Ganz dünn auftragen und verstreichen ist meine Meinung nach besser aber da hat jeder seine Methode. Wichtig ist nur es dünn aufzutragen.


----------



## Marbus16 (15. Oktober 2007)

Also, beim AC Freezer 7 Pro reichts, wenn du ohne WLP-verschmieren den Kühler draufpappst.

ansonsten mach ich das genause; nen kleinen Klecks in die Mitte, Kühler druff. Lediglich bei der GraKa (wo man noch den DIE direkt beschmiert) tupfte ich mit der Spritze rum, sodass alles gleichmäßig war und dann Kühler ruff.


----------



## Stefan Payne (15. Oktober 2007)

Ein paar Tips:
1. Abstandshalter, die brauchssu, die müssen auch auf Korrekte Position überprüft werden!
2. vorsichtig das MoBo einbauen, NACHDEM CPU und Kühler installiert wurden, hier ist auch das größte Problem, wenn manzu rabiat zu Werke geht, beschädigt man das Board...
3. Kabel legen, GraKa einbauen...
4. Windows installieren...


----------



## Imens0 (15. Oktober 2007)

wie siehts mit den anschlüssen hinten aus. Bei nem Board sind die ja bestimmt angeordnet und die gehäuse haben auf den bildern schon löcher....aber passen die immer aufeinander?? ist das genormt? hab mir z.B. die bilder des GigaByte P35-DS3P und die rückansicht des Sharkoon Rebel9 Value-Edition angeschaut und meiner meinung nach passt das LAUT bild nicht überein.....


----------



## 2fink (15. Oktober 2007)

du meinst die i/o-blende (input/output). die ist austauschbar und wird beim mainboard normalerweise immer mitgeliefert!

keine bange!

mfg


----------



## HtPC (15. Oktober 2007)

Das Feld in dem sich die I/O Verbindungen befinde, ist genormt.
Ein wenig auch wo sich was befindet, da es ja auch darum geht, alle "Anschlüsse" gleichzeitig nutzen zu können.
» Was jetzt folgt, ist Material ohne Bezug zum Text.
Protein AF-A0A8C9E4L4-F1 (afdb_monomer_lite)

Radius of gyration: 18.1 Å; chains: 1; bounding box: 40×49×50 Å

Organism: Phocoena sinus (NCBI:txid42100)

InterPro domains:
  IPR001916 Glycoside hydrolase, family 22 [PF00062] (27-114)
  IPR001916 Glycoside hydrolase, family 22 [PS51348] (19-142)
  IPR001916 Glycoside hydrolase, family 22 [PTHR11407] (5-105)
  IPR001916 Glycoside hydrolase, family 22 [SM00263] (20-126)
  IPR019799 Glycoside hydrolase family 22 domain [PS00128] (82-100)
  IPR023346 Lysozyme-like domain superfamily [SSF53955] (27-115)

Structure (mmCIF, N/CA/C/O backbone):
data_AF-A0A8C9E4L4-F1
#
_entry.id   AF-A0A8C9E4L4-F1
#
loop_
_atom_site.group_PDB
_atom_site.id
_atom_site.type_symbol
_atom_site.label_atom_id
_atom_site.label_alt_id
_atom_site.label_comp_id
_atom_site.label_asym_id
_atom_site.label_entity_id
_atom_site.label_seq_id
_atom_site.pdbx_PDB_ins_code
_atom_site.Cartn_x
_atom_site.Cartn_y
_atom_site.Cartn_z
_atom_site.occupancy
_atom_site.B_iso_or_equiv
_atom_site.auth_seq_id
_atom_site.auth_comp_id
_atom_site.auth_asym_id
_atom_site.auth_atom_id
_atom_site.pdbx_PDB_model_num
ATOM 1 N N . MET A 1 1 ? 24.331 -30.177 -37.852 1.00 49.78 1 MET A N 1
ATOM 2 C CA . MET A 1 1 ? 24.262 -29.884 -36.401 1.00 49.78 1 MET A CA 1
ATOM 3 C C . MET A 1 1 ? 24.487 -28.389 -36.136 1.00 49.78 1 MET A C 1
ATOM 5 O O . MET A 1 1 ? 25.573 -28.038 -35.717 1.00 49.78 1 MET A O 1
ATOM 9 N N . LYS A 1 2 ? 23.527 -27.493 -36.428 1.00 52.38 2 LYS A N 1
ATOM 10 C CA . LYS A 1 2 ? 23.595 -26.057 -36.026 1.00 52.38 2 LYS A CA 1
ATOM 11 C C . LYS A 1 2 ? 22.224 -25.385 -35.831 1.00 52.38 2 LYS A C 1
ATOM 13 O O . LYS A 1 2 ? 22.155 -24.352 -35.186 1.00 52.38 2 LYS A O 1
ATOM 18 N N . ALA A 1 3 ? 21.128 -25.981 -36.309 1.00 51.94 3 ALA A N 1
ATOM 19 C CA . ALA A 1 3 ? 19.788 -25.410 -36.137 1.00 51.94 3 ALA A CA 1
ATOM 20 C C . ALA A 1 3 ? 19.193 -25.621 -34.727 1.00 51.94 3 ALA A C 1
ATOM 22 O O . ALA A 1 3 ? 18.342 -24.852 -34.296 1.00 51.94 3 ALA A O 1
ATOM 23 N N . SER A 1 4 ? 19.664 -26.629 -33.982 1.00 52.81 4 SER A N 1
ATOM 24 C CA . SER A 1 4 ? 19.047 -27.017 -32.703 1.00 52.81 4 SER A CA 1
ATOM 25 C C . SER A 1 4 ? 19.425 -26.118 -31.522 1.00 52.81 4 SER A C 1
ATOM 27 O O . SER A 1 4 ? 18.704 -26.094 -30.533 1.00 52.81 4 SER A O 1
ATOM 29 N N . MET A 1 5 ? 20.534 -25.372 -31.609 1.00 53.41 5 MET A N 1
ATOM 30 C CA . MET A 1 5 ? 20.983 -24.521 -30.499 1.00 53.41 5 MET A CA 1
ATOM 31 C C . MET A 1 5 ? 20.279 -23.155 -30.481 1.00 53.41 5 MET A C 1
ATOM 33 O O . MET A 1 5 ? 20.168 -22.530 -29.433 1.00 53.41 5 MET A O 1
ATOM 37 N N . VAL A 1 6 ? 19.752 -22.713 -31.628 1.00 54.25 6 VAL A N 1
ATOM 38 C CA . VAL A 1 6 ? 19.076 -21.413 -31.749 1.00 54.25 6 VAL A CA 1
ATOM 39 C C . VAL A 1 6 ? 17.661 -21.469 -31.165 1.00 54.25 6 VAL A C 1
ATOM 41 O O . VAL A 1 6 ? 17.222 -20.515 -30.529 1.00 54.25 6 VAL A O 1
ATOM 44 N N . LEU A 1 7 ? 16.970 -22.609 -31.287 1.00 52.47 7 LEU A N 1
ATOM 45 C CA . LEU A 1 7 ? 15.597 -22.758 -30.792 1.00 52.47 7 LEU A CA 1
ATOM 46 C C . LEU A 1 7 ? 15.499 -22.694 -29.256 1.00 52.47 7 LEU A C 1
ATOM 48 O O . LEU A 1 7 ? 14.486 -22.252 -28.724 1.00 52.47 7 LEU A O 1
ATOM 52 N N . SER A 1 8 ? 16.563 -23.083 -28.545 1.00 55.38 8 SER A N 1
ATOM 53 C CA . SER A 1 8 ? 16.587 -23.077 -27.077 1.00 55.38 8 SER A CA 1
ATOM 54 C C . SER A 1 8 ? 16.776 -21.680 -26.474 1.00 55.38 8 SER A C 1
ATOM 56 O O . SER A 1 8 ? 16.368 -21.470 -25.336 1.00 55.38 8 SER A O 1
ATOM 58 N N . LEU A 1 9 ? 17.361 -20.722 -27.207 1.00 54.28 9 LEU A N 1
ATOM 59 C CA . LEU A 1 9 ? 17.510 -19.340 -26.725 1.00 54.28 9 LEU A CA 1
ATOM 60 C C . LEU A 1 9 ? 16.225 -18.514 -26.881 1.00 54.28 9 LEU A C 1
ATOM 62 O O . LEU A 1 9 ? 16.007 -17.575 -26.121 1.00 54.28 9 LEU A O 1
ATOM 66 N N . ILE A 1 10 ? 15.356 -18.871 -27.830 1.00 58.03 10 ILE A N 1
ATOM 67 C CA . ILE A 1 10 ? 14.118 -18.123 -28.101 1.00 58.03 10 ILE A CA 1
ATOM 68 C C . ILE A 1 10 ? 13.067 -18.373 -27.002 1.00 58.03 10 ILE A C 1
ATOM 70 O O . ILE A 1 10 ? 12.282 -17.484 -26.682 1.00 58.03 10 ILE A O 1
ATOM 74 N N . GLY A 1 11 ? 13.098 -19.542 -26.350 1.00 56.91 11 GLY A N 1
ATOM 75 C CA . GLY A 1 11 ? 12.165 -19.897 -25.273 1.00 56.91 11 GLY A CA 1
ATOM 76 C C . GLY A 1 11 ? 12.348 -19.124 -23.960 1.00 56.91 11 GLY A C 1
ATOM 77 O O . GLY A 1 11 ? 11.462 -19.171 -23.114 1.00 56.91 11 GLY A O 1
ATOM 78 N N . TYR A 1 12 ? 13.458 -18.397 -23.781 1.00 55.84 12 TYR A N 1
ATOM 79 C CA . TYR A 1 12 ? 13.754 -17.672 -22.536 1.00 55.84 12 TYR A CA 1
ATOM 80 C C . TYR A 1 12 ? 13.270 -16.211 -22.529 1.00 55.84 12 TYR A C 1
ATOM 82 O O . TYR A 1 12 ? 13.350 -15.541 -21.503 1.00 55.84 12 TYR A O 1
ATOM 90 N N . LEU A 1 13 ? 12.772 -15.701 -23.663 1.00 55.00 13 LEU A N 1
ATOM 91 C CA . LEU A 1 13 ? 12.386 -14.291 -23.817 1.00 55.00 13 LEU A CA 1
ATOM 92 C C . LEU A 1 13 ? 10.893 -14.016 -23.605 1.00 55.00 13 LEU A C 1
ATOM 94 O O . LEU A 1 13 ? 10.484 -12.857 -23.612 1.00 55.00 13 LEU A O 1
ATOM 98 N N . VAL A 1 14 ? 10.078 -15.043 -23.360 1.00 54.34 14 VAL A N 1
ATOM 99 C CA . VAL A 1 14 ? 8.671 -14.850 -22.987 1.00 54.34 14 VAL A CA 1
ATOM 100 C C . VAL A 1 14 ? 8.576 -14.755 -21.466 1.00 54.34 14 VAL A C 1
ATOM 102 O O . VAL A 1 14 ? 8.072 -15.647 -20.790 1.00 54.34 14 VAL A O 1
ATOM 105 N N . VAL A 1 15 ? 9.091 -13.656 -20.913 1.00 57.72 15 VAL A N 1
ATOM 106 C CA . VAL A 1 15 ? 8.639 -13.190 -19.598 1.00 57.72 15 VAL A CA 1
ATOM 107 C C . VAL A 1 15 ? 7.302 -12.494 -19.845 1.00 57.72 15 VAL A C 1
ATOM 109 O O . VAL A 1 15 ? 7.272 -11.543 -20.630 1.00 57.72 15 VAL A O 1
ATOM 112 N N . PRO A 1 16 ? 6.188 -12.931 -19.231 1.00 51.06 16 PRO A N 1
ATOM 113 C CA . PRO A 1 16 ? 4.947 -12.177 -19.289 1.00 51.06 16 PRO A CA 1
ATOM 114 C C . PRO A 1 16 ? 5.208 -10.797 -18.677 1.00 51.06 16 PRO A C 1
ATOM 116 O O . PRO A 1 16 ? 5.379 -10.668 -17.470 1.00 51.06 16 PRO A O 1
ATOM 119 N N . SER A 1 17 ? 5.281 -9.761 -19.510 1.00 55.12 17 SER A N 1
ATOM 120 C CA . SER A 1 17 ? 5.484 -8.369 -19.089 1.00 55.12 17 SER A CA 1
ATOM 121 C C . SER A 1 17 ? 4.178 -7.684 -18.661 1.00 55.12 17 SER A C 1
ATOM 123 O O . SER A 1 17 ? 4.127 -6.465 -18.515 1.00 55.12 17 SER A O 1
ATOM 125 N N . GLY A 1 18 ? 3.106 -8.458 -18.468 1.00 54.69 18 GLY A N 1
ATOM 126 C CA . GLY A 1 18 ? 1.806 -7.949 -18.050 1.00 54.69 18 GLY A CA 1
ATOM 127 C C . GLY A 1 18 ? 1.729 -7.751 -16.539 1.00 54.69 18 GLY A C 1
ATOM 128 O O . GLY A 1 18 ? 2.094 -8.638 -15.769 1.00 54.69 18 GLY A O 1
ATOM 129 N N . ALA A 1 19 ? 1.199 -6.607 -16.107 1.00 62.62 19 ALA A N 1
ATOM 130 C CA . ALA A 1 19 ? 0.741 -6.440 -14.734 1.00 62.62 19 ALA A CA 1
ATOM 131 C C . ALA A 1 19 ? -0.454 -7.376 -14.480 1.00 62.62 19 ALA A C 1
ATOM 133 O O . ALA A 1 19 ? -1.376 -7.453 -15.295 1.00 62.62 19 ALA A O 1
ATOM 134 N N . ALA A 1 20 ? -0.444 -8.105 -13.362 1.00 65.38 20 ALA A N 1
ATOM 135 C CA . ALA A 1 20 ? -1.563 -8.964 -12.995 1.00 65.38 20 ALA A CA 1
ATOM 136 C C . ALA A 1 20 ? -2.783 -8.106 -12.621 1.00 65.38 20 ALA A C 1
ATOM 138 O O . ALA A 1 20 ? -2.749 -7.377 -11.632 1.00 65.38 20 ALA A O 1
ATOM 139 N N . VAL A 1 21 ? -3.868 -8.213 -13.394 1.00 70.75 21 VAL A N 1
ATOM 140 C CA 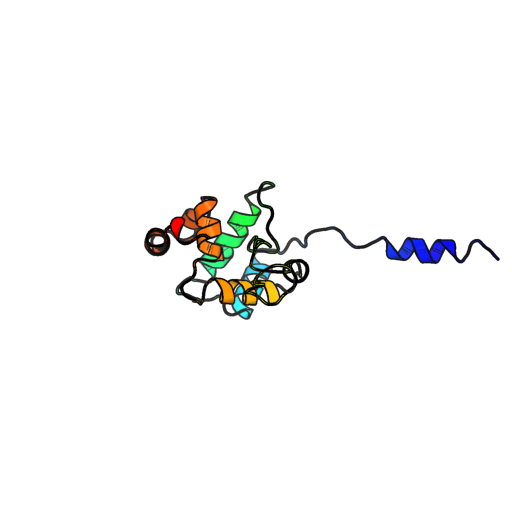. VAL A 1 21 ? -5.151 -7.576 -13.065 1.00 70.75 21 VAL A CA 1
ATOM 141 C C . VAL A 1 21 ? -5.888 -8.475 -12.074 1.00 70.75 21 VAL A C 1
ATOM 143 O O . VAL A 1 21 ? -6.373 -9.550 -12.431 1.00 70.75 21 VAL A O 1
ATOM 146 N N . LEU A 1 22 ? -5.933 -8.063 -10.808 1.00 79.38 22 LEU A N 1
ATOM 147 C CA . LEU A 1 22 ? -6.644 -8.774 -9.746 1.00 79.38 22 LEU A CA 1
ATOM 148 C C . LEU A 1 22 ? -8.074 -8.233 -9.630 1.00 79.38 22 LEU A C 1
ATOM 150 O O . LEU A 1 22 ? -8.284 -7.027 -9.563 1.00 79.38 22 LEU A O 1
ATOM 154 N N . GLY A 1 23 ? -9.071 -9.119 -9.574 1.00 83.81 23 GLY A N 1
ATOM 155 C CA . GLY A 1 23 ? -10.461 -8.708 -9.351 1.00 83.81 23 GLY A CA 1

Da aber jedes Board eine andere ,oder unterschiedliche Ausstattung hat, gibt es zu jedem Board eine passende Blende.


----------



## Imens0 (18. Oktober 2007)

ich hätt da noch zwei fragen: 
Wie siehts mit der Weihnachtszeit aus? Fallen die Preise nach Weihnachten oder schon vor Weihnachten oder garnicht? 
Was ist wenn ich mir jetzt schon 4GB RAM kaufe aber mein altes XP x86 benutze? Das kann ja nur 3,6 gb oder so. verwendet windows dann einfach nur soviel wie es verwalten kann oder gibts da probleme?


----------



## Marbus16 (18. Oktober 2007)

Die Preise fallen idR erst im Januar/Februar. Denn vorher werden die Weihnachts-Computer gekauft, hinterher das bekommene Geld din HW umgesetzt.

Mit 4GB gibts keine Probleme, auch unter XP x64 nicht.


----------



## HtPC (18. Oktober 2007)

Marbus16 schrieb:


> Die Preise fallen idR erst im Januar/Februar. Denn vorher werden die Weihnachts-Computer gekauft, hinterher das bekommene Geld din HW umgesetzt.
> 
> Mit 4GB gibts keine Probleme, auch unter XP x64 nicht.
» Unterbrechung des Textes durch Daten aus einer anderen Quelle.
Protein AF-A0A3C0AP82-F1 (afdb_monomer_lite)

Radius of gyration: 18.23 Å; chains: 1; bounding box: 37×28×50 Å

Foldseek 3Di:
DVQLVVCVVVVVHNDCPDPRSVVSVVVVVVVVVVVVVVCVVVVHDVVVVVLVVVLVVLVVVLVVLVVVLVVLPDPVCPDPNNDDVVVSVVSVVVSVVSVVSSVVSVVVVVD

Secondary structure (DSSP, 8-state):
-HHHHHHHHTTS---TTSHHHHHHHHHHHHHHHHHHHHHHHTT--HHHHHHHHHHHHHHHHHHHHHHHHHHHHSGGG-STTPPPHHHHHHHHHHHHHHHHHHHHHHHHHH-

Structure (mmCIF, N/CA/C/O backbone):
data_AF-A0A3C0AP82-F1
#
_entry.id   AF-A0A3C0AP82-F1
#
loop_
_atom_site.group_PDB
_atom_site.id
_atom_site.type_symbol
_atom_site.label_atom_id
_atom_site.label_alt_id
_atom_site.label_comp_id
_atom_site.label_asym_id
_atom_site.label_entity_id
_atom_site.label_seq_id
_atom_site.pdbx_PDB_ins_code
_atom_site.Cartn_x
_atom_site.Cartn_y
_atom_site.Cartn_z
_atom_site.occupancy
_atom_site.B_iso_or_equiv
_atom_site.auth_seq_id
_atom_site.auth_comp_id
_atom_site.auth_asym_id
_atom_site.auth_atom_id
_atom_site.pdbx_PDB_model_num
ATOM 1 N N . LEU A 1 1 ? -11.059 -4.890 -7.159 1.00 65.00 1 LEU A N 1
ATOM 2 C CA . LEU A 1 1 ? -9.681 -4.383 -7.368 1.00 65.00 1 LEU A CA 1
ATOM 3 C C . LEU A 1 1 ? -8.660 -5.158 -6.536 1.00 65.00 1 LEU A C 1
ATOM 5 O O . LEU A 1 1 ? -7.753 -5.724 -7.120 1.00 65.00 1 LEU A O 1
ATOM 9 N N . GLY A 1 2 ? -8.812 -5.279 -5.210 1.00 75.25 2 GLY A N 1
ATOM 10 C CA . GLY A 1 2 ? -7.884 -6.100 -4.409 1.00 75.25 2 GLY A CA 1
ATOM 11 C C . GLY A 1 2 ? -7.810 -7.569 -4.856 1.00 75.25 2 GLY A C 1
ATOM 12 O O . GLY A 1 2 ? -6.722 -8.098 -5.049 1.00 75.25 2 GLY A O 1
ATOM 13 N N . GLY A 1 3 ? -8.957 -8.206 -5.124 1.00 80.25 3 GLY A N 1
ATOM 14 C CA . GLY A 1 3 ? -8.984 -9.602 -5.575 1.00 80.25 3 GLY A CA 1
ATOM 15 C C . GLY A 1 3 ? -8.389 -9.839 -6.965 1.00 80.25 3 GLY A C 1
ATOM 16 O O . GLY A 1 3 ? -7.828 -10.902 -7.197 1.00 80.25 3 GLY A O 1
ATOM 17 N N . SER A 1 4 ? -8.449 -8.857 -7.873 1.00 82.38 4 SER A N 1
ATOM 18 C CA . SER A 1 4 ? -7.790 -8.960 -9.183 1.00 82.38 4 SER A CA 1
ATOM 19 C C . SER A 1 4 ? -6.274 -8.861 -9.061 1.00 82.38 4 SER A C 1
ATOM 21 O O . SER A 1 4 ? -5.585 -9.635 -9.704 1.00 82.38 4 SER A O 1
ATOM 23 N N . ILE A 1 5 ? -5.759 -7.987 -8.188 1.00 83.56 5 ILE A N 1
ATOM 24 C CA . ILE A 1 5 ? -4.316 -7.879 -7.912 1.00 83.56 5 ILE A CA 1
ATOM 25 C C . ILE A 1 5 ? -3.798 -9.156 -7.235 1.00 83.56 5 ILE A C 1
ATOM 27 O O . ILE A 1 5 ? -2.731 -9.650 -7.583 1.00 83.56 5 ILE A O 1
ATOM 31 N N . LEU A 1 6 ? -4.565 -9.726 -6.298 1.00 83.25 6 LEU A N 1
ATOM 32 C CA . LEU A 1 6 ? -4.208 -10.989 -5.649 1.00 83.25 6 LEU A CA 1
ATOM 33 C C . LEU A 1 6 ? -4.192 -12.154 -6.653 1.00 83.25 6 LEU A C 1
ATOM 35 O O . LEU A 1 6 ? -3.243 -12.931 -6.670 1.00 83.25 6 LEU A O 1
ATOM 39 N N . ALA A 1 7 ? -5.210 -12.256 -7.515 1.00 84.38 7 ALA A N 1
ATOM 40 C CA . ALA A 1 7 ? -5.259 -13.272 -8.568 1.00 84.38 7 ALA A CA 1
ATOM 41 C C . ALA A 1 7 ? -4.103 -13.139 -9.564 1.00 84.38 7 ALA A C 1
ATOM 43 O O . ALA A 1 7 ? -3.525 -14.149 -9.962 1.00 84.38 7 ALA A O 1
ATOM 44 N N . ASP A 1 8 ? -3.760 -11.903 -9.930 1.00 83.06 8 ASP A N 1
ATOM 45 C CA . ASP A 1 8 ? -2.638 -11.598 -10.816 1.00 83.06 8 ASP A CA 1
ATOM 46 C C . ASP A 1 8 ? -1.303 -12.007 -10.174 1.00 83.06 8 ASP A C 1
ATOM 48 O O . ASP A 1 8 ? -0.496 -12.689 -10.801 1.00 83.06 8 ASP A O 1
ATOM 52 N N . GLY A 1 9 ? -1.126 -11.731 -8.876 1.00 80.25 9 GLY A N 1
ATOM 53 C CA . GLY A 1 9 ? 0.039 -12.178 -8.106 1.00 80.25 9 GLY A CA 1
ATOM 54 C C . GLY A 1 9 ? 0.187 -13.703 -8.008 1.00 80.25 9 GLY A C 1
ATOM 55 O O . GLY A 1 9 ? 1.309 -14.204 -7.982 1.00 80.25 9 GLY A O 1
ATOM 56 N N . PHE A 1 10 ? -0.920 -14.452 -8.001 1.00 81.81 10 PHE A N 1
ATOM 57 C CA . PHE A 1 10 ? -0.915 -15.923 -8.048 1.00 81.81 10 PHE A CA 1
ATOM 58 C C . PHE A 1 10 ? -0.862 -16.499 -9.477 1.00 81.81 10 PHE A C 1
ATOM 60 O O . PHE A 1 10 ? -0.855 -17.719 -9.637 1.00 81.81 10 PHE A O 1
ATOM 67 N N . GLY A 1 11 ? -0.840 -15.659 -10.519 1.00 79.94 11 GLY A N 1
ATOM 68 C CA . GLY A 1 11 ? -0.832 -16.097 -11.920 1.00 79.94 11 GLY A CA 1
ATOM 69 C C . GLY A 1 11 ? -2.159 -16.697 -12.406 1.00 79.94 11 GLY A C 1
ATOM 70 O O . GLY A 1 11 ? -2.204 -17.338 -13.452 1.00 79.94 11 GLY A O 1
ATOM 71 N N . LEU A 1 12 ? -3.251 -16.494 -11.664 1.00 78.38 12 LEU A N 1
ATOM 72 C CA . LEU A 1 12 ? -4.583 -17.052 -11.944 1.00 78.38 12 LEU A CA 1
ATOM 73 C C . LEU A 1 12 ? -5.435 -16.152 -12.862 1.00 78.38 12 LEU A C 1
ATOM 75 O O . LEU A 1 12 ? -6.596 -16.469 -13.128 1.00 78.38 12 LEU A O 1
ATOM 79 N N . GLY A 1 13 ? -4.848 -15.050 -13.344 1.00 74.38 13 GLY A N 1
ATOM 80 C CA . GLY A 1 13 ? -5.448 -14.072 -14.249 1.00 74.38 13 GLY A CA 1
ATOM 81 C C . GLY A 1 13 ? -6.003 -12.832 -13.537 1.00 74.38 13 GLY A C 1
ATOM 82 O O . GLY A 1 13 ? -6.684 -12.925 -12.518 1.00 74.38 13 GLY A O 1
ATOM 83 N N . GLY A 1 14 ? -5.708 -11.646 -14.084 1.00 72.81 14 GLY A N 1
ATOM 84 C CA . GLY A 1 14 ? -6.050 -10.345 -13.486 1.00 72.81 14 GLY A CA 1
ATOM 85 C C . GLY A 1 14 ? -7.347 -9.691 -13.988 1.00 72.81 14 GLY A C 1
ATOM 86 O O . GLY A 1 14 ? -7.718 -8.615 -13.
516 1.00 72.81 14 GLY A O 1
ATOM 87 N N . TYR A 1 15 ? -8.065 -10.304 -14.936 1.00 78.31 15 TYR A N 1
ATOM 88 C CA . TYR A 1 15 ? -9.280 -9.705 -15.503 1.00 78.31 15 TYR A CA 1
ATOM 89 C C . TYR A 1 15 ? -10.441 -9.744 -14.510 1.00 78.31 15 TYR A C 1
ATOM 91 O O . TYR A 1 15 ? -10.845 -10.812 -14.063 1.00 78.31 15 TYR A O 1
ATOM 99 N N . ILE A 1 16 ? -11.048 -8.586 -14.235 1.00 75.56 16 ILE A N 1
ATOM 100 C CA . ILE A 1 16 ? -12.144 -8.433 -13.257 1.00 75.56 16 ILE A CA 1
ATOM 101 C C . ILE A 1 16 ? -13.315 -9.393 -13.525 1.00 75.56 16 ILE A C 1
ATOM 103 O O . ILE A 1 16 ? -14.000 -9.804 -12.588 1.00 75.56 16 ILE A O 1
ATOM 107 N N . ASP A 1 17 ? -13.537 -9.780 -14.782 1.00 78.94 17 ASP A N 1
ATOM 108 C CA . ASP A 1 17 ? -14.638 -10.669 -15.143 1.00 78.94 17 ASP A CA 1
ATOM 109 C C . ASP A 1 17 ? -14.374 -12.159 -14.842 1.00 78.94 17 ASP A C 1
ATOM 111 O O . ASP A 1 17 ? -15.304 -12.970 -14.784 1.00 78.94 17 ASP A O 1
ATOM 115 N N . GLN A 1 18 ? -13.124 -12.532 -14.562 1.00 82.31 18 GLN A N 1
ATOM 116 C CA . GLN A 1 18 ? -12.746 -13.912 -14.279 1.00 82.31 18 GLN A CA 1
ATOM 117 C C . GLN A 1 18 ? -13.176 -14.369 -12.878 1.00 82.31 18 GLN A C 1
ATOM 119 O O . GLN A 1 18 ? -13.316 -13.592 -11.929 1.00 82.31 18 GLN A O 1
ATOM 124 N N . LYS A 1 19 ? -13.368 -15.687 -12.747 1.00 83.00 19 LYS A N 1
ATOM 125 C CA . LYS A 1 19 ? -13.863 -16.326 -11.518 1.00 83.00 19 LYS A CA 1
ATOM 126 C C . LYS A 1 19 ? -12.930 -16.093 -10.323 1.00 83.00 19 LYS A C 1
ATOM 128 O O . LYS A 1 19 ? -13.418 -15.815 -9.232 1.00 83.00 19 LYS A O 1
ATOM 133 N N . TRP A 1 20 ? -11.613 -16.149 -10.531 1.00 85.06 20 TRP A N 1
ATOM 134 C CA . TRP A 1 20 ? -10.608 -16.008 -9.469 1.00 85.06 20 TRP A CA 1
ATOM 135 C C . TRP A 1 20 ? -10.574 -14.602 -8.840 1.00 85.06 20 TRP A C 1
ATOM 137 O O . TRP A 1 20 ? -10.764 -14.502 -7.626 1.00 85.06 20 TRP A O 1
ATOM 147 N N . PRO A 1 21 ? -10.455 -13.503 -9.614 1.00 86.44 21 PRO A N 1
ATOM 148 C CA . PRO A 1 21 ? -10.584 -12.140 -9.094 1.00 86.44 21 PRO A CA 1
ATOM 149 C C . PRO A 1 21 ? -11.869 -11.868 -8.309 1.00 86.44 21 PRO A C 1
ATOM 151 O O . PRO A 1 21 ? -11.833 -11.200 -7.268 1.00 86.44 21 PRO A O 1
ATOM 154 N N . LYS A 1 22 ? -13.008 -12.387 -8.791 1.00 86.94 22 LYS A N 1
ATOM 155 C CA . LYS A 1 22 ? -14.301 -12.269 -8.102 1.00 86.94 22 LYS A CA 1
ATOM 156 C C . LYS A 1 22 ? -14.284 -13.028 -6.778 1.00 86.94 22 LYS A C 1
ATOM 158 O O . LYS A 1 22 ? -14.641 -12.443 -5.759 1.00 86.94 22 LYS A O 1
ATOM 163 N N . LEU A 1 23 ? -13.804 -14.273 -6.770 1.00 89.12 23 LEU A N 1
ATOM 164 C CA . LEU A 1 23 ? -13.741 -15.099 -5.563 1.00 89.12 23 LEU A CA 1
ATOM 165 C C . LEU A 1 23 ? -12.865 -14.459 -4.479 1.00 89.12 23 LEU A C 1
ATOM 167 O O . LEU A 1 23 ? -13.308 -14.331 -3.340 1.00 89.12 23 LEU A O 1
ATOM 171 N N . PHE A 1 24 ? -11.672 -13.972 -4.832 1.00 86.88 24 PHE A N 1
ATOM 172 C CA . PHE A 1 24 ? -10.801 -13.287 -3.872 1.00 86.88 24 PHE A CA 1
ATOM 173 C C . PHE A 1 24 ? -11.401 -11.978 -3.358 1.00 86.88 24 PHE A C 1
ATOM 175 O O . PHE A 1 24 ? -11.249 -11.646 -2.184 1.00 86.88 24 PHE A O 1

Er meint aber 32bit XP, und da ist es schon zu viel.


----------



## Marbus16 (18. Oktober 2007)

Hatte mich im Eifer des Gefechts vertippt. Meinte natürlich x86... :o

Natürlich kann selbiges nicht die vollen 4GB adressieren, aber laufen tut Windows dann auch noch stabil


----------



## Imens0 (19. Oktober 2007)

gibts nen unterschied in der stabilität oder sonst was wenn ich 2x 2gb in "1-Riegel" ausführung kauf (natürlich die gleichen) oder 1x 4gb in "2-Riegel" ausführung???


----------



## McZonk (19. Oktober 2007)

Imens0 schrieb:


> gibts nen unterschied in der stabilität oder sonst was wenn ich 2x 2gb in "1-Riegel" ausführung kauf (natürlich die gleichen) oder 1x 4gb in "2-Riegel" ausführung???



Einen kleinen: Beim Oc kanns zu weniger Spielraum führen. sonst egtl. nicht


----------



## Imens0 (19. Oktober 2007)

bei welchem set kommts zu einschränkungen??? und wieso? kommt eigentlich aufs gleiche raus... immer 4gb immer 2 riegel immer 2 gleiche riegel


----------



## McZonk (19. Oktober 2007)

Ich glaub ich habs falsch verstanden ... ich dachte du fragst nach 2x2GB oder 4x1GB. Solange du gleiche Einzelriegel kaufst sollte das mMn eigentlich klappen. Hab damit noch nie schlechte Erfahrungen gemacht (Adata und Infineon einzeln gekauft für DualChannel).


----------



## der8auer (19. Oktober 2007)

BigBadBoss schrieb:


> Hi,
> 
> klick dich einfach hier durch:
> http://www.dau-alarm.de/dotm.html
> und mach das alles so NICHT  (mein Favorit ist Juli 05)


 
 wie geil is das 

btw ich benutze auch das "wärmeleitmittel" von september 06 

edit: januar 06 is auch geil


----------



## jetztaber (19. Oktober 2007)

BigBadBoss schrieb:


> Hi,
> 
> klick dich einfach hier durch:
> http://www.dau-alarm.de/dotm.html
> und mach das alles so NICHT  (mein Favorit ist Juli 05)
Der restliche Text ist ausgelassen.